I’ll preface this by saying I’m not a ruby developer

I’ve seen quite a number of bug reports surrounding how slow the rake task that cleans up the various tables related to reports can get when run. We have a large deployment and hit this issue every time the rake task runs.

The first task takes approximately 15 minutes to run

/usr/sbin/foreman-rake reports:expire days=1 status=0

And this task takes anywhere from 3-8 hours depending on DB load, and around 12 hours for the database slaves to eventually catch up.

/usr/sbin/foreman-rake reports:expire days=7

I’ve started to dig into the queries that this task invokes, the first of which is:

DELETE FROM `logs` WHERE `logs`.`report_id` IN (SELECT `reports`.`id` FROM `reports`  WHERE (reports.created_at < '2018-01-10 10:35:40' and reports.status = 0));

So I set to trying to optimize this delete. This gist has my result set:

gist.github.com

https://gist.github.com/Planktonette/dde1a18ec0b5d6854022b61d531757bd

foremanrake

NEW way of running query
:foreman> select sql_no_cache * FROM `logs` inner join (SELECT `reports`.`id` FROM `reports`  WHERE (reports.created_at < '2018-01-10 10:35:40' and reports.status = 0)) rep on `logs`.`report_id` = rep.id;
+------------+-----------+------------+-----------+----------+---------------------+---------------------+----------+
| id         | source_id | message_id | report_id | level_id | created_at          | updated_at          | id       |
+------------+-----------+------------+-----------+----------+---------------------+---------------------+----------+
<snip>
| 4882753922 |   1753442 |   41878002 |  63231532 |        4 | 2018-01-09 16:35:54 | 2018-01-09 16:35:54 | 63231532 |
+------------+-----------+------------+-----------+----------+---------------------+---------------------+----------+
506 rows in set (1.85 sec)

This file has been truncated. show original

In this instance, I was running the query against a new slave we set up, which is sitting on vmware architecture backed by a blade chassis and a 3par san. So performance isn’t an issue.

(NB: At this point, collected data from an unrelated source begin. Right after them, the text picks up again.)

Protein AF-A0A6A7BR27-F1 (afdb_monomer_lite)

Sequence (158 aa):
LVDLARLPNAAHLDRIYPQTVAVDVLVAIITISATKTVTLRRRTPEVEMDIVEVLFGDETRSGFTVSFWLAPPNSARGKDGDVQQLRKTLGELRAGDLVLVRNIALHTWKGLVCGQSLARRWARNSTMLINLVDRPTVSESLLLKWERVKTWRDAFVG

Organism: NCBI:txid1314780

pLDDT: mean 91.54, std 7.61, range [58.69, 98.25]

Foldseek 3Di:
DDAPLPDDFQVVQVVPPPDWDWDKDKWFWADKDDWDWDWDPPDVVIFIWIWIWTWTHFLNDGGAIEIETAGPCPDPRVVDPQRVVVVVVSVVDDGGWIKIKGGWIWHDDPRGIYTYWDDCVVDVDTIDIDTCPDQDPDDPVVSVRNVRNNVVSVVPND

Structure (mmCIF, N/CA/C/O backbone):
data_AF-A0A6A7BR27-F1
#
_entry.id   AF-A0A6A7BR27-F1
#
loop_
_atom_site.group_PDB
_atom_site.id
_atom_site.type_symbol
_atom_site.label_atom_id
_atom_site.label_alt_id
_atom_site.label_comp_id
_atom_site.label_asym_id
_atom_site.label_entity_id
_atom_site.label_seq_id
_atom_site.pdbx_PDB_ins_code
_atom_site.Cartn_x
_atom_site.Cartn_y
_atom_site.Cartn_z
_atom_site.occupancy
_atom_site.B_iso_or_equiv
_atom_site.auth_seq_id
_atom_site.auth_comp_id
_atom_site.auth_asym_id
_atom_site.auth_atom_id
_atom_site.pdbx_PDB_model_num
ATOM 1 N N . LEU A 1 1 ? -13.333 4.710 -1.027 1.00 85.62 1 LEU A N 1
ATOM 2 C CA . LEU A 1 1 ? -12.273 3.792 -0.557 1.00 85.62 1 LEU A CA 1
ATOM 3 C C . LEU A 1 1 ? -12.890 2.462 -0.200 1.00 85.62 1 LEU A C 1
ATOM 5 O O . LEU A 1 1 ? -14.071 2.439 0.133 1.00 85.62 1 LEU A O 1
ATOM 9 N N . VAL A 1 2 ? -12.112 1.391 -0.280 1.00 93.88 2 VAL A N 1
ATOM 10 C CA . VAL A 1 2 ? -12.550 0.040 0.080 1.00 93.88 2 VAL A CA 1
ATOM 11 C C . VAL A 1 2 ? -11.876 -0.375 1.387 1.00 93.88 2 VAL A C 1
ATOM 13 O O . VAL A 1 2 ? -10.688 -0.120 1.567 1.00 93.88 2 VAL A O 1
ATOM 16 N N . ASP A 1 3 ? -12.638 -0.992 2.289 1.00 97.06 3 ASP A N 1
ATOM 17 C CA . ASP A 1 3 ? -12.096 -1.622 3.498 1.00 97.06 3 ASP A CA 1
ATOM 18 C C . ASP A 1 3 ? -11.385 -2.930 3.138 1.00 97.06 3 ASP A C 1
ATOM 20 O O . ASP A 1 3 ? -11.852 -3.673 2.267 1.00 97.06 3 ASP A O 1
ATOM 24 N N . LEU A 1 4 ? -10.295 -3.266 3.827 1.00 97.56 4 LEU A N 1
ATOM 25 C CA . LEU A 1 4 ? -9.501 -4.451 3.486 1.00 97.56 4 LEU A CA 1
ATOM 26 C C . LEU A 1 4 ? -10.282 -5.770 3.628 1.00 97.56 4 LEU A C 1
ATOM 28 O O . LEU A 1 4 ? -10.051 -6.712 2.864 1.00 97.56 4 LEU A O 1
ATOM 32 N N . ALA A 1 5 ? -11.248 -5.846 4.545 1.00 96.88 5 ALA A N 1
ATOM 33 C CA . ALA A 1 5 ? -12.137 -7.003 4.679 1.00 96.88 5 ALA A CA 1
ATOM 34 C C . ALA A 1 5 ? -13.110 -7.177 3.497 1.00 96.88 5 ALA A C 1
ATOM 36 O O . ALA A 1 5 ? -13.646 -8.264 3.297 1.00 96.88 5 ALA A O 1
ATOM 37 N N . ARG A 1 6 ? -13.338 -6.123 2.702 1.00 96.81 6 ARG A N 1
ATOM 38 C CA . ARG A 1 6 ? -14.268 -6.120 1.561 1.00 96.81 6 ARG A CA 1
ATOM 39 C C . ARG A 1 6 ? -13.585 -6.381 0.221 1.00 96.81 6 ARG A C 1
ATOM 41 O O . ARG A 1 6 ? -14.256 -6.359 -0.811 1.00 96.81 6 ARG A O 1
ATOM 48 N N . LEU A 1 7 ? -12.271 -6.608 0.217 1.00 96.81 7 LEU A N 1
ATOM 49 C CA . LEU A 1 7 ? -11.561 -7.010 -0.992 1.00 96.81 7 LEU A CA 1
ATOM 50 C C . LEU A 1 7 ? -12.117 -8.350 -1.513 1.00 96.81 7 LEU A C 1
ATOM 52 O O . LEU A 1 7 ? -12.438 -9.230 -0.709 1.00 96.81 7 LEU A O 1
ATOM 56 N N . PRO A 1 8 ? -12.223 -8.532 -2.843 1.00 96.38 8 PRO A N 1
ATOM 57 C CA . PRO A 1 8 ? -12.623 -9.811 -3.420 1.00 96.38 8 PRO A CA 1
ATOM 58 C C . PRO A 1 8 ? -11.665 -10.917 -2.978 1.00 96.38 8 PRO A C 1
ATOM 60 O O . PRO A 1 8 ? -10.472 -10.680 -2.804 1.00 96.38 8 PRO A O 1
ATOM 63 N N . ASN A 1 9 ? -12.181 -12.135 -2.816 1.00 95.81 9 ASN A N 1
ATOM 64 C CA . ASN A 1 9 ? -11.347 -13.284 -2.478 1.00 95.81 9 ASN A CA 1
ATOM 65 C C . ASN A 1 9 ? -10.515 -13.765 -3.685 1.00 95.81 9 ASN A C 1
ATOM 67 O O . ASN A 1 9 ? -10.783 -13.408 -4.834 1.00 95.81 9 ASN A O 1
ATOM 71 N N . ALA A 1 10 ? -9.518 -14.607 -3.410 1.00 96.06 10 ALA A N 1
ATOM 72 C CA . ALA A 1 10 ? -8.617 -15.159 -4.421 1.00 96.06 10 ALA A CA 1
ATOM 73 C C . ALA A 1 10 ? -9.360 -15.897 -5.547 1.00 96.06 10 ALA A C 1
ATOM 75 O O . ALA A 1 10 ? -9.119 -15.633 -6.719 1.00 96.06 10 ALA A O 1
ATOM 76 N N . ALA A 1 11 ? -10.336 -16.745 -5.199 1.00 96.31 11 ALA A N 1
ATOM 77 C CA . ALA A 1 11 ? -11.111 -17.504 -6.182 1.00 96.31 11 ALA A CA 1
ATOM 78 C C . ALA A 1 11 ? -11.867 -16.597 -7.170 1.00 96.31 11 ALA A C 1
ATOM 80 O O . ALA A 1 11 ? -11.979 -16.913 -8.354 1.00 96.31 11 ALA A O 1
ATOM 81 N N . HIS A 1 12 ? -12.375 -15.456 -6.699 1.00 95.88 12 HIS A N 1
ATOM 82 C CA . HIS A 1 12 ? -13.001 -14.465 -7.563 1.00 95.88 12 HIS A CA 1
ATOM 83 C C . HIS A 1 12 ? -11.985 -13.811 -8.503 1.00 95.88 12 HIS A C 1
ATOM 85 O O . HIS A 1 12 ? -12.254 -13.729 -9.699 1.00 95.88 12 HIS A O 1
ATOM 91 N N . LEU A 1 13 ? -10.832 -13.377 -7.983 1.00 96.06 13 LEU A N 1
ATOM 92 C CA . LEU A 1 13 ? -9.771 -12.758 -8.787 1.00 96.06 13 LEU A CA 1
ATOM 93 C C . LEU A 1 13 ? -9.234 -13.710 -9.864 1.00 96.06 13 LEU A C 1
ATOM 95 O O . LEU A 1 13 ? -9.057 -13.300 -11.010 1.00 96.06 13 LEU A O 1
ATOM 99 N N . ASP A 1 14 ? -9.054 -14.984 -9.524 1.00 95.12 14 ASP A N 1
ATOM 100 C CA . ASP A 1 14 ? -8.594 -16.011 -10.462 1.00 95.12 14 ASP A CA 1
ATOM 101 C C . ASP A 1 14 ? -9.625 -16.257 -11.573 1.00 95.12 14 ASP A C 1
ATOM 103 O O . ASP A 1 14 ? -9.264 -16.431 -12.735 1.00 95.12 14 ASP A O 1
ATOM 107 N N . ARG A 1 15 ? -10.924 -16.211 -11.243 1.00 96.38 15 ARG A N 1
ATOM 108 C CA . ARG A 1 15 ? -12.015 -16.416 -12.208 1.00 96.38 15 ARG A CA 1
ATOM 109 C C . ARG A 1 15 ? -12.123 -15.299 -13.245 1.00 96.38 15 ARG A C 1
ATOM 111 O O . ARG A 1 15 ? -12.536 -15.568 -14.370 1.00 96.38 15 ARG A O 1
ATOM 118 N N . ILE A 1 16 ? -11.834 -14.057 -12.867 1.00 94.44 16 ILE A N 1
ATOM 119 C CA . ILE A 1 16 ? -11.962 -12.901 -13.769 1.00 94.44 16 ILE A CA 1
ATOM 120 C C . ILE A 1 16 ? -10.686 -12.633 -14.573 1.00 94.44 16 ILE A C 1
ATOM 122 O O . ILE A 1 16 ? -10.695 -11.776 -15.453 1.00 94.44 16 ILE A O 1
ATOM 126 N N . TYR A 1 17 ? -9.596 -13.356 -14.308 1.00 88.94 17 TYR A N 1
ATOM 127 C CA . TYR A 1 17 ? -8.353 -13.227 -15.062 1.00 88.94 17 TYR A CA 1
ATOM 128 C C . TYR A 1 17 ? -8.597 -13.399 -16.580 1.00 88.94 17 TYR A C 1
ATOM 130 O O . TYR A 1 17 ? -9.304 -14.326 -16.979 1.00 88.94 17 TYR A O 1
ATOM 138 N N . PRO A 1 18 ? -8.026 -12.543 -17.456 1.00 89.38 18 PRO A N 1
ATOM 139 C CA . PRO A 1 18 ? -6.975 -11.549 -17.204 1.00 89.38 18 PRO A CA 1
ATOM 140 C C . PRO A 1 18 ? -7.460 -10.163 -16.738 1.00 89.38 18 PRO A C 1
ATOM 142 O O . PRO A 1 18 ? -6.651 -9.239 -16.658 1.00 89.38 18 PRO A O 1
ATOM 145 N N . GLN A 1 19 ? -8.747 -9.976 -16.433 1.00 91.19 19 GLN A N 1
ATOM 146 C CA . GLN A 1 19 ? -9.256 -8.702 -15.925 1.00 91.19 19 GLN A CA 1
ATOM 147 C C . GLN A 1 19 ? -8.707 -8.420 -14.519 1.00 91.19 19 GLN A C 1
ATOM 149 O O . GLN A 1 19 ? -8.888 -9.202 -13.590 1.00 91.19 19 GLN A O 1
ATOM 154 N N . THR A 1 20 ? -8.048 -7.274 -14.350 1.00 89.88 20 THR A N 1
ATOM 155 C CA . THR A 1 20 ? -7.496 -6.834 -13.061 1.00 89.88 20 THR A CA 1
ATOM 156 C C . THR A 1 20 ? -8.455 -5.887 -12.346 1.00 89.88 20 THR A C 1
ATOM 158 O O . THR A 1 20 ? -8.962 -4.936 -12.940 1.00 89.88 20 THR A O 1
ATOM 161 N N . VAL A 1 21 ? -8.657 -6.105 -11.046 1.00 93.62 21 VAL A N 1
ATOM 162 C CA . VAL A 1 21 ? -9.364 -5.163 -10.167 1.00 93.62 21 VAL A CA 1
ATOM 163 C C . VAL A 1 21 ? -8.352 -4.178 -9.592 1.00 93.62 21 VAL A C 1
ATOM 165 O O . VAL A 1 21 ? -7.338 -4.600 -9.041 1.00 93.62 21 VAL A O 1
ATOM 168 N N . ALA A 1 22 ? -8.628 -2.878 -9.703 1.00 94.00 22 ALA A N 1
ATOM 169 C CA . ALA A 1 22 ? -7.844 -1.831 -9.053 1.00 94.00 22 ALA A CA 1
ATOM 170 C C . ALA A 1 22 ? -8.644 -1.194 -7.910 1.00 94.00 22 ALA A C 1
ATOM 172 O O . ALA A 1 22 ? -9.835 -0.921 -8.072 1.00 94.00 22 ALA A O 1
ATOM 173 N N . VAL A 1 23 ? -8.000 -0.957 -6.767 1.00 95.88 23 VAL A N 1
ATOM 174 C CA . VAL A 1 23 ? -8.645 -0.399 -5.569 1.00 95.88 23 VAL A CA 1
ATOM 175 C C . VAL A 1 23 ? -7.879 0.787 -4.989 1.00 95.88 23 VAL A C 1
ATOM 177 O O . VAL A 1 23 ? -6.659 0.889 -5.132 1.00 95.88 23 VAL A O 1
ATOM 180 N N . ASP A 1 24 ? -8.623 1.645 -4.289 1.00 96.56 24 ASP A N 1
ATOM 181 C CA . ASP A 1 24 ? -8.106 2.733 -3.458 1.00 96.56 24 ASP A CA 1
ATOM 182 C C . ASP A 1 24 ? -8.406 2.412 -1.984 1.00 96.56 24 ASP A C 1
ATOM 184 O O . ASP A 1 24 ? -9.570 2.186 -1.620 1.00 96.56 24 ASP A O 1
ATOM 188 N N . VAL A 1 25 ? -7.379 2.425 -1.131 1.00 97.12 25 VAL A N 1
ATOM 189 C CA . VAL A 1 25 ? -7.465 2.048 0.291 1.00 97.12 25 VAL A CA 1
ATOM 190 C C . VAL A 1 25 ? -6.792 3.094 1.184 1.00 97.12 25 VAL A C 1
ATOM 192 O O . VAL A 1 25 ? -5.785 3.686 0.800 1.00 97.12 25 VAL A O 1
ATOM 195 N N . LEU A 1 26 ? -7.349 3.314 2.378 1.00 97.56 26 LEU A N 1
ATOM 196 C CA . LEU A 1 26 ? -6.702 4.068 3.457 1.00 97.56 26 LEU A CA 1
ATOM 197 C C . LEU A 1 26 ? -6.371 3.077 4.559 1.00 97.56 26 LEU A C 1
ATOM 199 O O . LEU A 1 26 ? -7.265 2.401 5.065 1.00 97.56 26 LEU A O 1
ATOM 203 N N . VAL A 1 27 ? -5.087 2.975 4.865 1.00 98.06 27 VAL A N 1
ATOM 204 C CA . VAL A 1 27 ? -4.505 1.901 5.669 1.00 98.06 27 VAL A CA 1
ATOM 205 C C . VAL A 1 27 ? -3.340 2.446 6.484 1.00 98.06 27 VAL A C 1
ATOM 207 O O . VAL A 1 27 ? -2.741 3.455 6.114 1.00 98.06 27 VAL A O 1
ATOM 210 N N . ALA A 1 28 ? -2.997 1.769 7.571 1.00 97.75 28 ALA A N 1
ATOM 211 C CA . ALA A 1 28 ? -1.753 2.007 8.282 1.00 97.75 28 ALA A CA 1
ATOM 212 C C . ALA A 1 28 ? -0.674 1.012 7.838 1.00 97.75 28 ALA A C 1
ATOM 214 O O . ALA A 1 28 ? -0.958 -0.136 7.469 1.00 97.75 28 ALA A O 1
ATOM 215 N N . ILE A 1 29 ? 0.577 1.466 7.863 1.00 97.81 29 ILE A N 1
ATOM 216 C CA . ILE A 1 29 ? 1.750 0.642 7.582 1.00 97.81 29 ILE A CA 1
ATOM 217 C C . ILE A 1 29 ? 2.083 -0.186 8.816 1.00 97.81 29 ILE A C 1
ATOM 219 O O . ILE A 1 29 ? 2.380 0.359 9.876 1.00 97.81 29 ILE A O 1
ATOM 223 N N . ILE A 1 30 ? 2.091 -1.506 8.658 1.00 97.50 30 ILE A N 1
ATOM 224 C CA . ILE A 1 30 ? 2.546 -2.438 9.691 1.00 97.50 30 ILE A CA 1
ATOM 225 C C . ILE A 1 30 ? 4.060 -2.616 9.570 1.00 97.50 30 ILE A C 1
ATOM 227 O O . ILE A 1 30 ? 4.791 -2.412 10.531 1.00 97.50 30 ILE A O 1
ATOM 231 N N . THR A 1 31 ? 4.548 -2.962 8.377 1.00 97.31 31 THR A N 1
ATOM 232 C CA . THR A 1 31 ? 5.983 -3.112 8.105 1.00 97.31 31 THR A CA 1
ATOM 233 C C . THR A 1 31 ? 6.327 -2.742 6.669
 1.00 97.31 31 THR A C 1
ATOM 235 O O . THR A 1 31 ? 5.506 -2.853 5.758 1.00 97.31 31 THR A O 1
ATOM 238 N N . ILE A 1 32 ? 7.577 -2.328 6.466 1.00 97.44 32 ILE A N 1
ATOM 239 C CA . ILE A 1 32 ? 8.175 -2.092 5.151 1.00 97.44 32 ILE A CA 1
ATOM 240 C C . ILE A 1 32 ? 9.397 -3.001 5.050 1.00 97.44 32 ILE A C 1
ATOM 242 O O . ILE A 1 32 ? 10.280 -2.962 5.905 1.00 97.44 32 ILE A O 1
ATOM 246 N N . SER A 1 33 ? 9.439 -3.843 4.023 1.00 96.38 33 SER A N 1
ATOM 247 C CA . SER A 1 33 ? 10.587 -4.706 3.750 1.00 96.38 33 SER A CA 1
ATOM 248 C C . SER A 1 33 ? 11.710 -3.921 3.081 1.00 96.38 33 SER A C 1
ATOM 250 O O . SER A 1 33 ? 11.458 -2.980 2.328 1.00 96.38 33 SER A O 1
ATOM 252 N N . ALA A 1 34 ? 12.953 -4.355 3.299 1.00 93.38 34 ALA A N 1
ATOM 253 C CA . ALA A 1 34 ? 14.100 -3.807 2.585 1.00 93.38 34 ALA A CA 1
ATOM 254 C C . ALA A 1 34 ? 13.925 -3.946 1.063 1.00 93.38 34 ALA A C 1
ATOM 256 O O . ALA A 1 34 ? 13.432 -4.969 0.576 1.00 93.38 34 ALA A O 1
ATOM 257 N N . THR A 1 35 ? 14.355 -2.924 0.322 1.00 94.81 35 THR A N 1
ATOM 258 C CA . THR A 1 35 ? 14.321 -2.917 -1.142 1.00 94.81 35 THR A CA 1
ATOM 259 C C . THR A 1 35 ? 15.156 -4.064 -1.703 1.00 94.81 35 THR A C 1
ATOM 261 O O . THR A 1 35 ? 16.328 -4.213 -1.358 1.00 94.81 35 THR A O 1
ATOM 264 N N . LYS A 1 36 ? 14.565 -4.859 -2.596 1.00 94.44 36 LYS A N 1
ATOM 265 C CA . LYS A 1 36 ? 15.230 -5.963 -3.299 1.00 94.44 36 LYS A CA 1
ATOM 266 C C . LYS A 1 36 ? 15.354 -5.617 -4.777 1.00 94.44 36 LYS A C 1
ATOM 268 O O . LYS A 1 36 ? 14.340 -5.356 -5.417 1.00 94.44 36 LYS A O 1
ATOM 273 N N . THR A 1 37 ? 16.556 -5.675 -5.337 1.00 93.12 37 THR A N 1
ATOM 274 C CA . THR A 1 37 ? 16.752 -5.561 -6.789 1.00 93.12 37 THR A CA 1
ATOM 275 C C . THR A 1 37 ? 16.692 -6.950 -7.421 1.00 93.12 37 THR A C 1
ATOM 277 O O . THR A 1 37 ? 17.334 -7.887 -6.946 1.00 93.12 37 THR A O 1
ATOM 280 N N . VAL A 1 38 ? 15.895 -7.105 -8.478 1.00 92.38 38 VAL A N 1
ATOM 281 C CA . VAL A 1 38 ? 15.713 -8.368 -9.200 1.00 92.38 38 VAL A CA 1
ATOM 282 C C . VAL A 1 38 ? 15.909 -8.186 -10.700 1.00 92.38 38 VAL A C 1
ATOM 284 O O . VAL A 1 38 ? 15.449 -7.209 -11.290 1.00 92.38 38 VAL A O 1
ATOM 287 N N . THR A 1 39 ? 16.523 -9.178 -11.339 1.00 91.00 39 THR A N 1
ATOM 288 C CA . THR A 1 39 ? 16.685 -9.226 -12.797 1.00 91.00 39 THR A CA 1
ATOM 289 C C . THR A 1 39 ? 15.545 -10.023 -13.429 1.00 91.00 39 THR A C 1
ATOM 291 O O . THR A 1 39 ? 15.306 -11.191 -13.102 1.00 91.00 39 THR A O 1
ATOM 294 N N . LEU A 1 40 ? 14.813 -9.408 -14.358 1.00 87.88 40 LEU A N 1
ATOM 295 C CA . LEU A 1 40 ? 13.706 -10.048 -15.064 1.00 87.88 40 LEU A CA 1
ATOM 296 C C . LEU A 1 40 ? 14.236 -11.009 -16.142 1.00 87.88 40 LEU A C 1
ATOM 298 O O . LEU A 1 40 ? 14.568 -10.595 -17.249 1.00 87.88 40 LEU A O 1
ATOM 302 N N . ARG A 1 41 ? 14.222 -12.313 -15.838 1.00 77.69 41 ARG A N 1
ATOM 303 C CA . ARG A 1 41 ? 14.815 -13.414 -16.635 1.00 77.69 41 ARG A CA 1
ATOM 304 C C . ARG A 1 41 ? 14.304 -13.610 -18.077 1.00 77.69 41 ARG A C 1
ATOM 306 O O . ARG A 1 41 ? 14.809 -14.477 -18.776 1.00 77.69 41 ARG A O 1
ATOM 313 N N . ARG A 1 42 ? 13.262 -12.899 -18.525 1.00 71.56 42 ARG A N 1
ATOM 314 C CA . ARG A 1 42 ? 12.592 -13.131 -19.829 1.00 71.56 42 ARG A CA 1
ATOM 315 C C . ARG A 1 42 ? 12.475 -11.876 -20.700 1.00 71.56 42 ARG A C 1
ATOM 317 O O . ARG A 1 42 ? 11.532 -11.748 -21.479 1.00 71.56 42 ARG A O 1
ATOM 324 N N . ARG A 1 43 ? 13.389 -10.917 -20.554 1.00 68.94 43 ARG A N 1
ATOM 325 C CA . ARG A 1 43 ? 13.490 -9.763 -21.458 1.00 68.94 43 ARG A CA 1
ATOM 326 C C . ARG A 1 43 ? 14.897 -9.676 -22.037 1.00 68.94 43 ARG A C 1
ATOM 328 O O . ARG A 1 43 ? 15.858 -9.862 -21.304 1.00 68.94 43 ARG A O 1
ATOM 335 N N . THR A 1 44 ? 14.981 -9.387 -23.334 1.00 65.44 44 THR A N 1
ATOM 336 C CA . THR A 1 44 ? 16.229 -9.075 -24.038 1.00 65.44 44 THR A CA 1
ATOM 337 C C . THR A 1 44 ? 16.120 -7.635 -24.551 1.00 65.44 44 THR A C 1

As you can see, the initial run of the query (after flushing all the caches) took 2 min 43.62 sec to return 506 rows. It required a full table scan, and it hit the disk for ~6gb of read ops.

After recrafting the query to use an inner join (https://dev.mysql.com/doc/refman/5.7/en/delete.html) to build the delete set, we see the query drop to 1.85 seconds with 506 rows and 165mb of disk read ops.

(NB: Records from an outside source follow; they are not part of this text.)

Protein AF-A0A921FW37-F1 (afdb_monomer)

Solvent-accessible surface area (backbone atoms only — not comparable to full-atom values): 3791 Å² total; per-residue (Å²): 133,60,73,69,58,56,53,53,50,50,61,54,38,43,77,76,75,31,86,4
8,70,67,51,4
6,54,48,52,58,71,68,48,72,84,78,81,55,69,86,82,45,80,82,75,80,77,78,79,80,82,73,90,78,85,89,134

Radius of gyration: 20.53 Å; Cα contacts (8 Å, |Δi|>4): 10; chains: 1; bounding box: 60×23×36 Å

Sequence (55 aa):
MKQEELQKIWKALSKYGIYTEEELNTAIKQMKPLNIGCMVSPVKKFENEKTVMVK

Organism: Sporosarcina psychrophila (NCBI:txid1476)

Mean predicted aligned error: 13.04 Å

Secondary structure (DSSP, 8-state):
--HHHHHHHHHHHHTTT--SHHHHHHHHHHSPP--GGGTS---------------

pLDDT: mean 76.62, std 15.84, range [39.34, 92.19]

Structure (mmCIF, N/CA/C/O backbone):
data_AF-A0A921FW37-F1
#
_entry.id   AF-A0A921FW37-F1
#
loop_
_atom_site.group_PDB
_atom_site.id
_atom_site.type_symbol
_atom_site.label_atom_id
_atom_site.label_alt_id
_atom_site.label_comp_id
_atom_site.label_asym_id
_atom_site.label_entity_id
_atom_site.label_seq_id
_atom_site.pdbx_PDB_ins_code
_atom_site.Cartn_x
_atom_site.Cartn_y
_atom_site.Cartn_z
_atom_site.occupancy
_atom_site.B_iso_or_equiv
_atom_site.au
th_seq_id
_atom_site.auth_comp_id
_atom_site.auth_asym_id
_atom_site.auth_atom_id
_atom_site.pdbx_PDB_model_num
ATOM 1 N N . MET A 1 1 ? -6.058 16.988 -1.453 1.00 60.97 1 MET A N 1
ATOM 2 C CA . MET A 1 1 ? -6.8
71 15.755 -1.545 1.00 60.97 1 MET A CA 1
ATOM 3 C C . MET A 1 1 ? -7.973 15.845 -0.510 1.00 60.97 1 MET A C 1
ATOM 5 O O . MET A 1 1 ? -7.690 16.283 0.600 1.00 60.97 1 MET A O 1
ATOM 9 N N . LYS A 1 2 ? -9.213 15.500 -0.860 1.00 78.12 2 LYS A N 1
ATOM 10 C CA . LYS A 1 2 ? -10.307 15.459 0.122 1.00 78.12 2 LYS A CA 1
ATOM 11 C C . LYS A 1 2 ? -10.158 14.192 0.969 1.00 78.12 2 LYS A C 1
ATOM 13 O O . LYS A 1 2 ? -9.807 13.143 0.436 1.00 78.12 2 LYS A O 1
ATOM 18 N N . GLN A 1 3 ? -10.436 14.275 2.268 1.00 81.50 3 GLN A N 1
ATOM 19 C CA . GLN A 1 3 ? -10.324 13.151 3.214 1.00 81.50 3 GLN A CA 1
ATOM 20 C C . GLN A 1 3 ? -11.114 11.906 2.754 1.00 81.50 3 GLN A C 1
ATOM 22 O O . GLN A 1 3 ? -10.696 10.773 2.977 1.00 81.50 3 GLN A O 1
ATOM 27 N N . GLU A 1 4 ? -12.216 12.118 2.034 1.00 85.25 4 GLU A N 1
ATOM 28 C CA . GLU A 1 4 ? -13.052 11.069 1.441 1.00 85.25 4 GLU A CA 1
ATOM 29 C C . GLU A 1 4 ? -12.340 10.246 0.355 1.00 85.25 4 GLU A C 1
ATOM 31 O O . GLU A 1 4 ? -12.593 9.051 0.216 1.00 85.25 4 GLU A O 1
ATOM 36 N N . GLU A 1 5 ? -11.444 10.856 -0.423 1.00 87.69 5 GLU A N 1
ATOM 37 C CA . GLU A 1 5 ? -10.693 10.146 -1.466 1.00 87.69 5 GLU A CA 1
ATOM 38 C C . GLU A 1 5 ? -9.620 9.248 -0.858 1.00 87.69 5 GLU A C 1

I was planning on submitting a PR, but, it appears that ruby doesn’t actually support delete joins in active records, so as far as I can tell, it would require direct sql execution to put this fix in place.

Is this something that would be acceptable, and equally, can I get some thoughts and opinions on this fix, as I intend to patch our own installation either way

Thanks!
Amy

tbrisker · January 10, 2018, 10:05pm

Thank you for the input and profiling!
Since we support both PostgreSQL and MySQL, we need to figure out a solution that works for both.
Could you also please run EXPLAIN on the two queries and provide us with the output? How many records do you have in each of these tables?

tbrisker · January 10, 2018, 10:07pm

Also what happens if you try adding one of the following indexes:

CREATE INDEX temp ON reports(created_at, status)

or:

CREATE INDEX temp ON reports(status, created_at)

lzap · January 11, 2018, 9:38am

This is indeed problematic part of Foreman, it’s slow and it also locks
those tables exclusively for quite some time which leads to transaction
rollbacks. We definitely need to improve this, I’d consider deleting in
batches (10k records).

Tomer, I am not so sure if creating another index on reports table (quite
big one) is the good way to go. Indexes today already takes much more space
than actual data, we should go the opposite way I think. In this case, I
vote for ditching ActiveRecord and doing plain SQL for PostgreSQL.

When using 9.5+ postgres, you can consider setting reports and related
tables as UNLOGGED which will boost dramatically all fact uploads and
deletes will also be faster. This is just an idea which came to my mind,
nothing that has been tested in production.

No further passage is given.